渋茶のアカネ:めくるめく世界

 豪華なテーブルに豪華な食事がテンコモリ。それにしても立派な台所、いやあれだけになると厨房だな。

    「アカネさん、頑張って作ったんだけどお口に合うと嬉しいわ」
    「アカネ、ここのルールは遠慮なく食って、飲むこと。足りなきゃ、いくらでも出て来るから安心しな」

 食べてみたらとにかく美味しい、

    「アカネさん食べるのはイイけど、お酒は注意しといてね。この三人は底なしだから、一緒にペース合わせると病院行きになっちゃうよ」

 見てると食べっぷりも凄いけど、飲みっぷりなんて水とかお茶飲んでるようにしか見えないもの。

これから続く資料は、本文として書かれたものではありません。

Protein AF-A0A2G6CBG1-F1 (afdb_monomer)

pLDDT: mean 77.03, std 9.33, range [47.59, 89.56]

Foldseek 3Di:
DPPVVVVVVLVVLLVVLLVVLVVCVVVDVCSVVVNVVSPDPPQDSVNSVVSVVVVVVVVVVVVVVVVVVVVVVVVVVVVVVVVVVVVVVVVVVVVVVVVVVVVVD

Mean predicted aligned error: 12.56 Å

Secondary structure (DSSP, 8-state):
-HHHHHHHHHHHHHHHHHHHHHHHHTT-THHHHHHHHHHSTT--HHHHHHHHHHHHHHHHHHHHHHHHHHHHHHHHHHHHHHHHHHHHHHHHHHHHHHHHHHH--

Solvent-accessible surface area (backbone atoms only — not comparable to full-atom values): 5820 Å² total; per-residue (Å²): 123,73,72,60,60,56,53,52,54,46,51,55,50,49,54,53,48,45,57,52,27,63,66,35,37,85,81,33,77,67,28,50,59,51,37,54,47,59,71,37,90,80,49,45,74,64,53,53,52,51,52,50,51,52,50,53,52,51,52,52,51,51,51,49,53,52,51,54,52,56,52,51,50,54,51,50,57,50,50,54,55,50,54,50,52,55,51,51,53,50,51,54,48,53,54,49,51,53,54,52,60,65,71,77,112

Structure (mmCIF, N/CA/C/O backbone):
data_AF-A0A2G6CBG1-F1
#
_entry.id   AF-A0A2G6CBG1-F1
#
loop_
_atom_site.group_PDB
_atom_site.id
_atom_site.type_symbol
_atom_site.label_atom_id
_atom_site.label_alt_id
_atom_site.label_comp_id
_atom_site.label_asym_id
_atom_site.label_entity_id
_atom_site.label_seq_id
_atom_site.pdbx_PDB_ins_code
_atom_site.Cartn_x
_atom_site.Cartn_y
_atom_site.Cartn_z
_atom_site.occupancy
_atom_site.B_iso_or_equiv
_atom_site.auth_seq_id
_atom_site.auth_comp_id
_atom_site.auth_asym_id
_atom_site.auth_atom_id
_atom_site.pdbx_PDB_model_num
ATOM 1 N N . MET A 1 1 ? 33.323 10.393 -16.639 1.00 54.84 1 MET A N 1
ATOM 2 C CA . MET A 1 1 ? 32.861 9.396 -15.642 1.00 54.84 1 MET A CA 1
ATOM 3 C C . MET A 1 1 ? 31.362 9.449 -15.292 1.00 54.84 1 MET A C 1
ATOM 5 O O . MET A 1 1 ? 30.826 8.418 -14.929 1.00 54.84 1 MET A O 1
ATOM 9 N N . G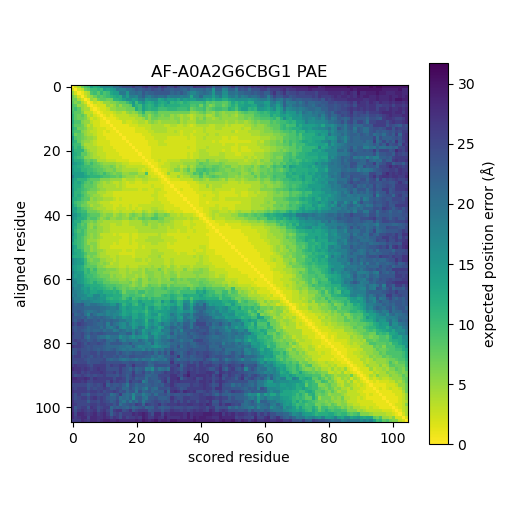LN A 1 2 ? 30.628 10.559 -15.466 1.00 54.56 2 GLN A N 1
ATOM 10 C CA . GLN A 1 2 ? 29.226 10.675 -14.992 1.00 54.56 2 GLN A CA 1
ATOM 11 C C . GLN A 1 2 ? 28.142 9.888 -15.776 1.00 54.56 2 GLN A C 1
ATOM 13 O O . GLN A 1 2 ? 27.039 9.692 -15.265 1.00 54.56 2 GLN A O 1
ATOM 18 N N . LYS A 1 3 ? 28.399 9.449 -17.020 1.00 55.97 3 LYS A N 1
ATOM 19 C CA . LYS A 1 3 ? 27.387 8.749 -17.846 1.00 55.97 3 LYS A CA 1
ATOM 20 C C . LYS A 1 3 ? 27.147 7.293 -17.415 1.00 55.97 3 LYS A C 1
ATOM 22 O O . LYS A 1 3 ? 26.022 6.817 -17.546 1.00 55.97 3 LYS A O 1
ATOM 27 N N . HIS A 1 4 ? 28.167 6.617 -16.879 1.00 58.16 4 HIS A N 1
ATOM 28 C CA . HIS A 1 4 ? 28.050 5.229 -16.413 1.00 58.16 4 HIS A CA 1
ATOM 29 C C . HIS A 1 4 ? 27.158 5.126 -15.170 1.00 58.16 4 HIS A C 1
ATOM 31 O O . HIS A 1 4 ? 26.208 4.349 -15.165 1.00 58.16 4 HIS A O 1
ATOM 37 N N . THR A 1 5 ? 27.343 6.023 -14.200 1.00 63.19 5 THR A N 1
ATOM 38 C CA . THR A 1 5 ? 26.582 6.041 -12.940 1.00 63.19 5 THR A CA 1
ATOM 39 C C . THR A 1 5 ? 25.084 6.298 -13.150 1.00 63.19 5 THR A C 1
ATOM 41 O O . THR A 1 5 ? 24.244 5.761 -12.434 1.00 63.19 5 THR A O 1
ATOM 44 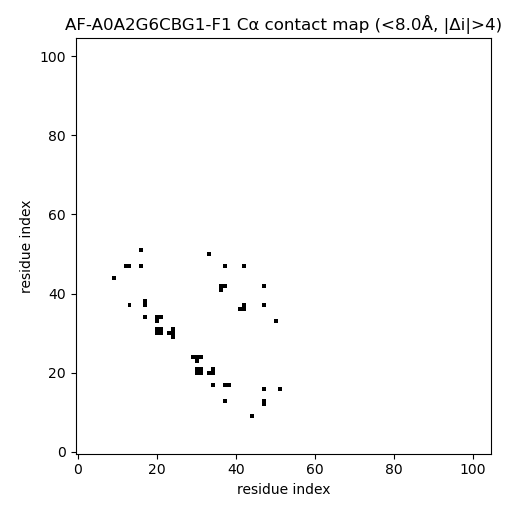N N . LYS A 1 6 ? 24.703 7.107 -14.154 1.00 62.56 6 LYS A N 1
ATOM 45 C CA . LYS A 1 6 ? 23.283 7.374 -14.467 1.00 62.56 6 LYS A CA 1
ATOM 46 C C . LYS A 1 6 ? 22.569 6.159 -15.068 1.00 62.56 6 LYS A C 1
ATOM 48 O O . LYS A 1 6 ? 21.408 5.919 -14.738 1.00 62.56 6 LYS A O 1
ATOM 53 N N . ARG A 1 7 ? 23.243 5.404 -15.943 1.00 66.62 7 ARG A N 1
ATOM 54 C CA . ARG A 1 7 ? 22.686 4.178 -16.543 1.00 66.62 7 ARG A CA 1
ATOM 55 C C . ARG A 1 7 ? 22.516 3.081 -15.496 1.00 66.62 7 ARG A C 1
ATOM 57 O O . ARG A 1 7 ? 21.453 2.477 -15.425 1.00 66.62 7 ARG A O 1
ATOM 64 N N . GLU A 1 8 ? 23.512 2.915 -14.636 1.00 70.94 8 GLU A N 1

小山社長なんてあんなに華奢な体のどこに入るのかと思うぐらい。

    「ユッキー、尻拭いさせて悪い」
    「気にしないで。まだシオリは慣れてないし、これぐらいは大したことないよ」

 まさかこれから秘密を知った、いや探ろうとしたアカネをドラム缶のコンクリート詰めにして海に沈められるとか。はたまた、海外に連れていかれて売り飛ばされるとか。う~ん、コンクリート詰めより売り飛ばされる方がマシだけど、問題はアカネが売れるかどうかかも・・・そんな最悪状態での究極の選択を考えても仕方ないか。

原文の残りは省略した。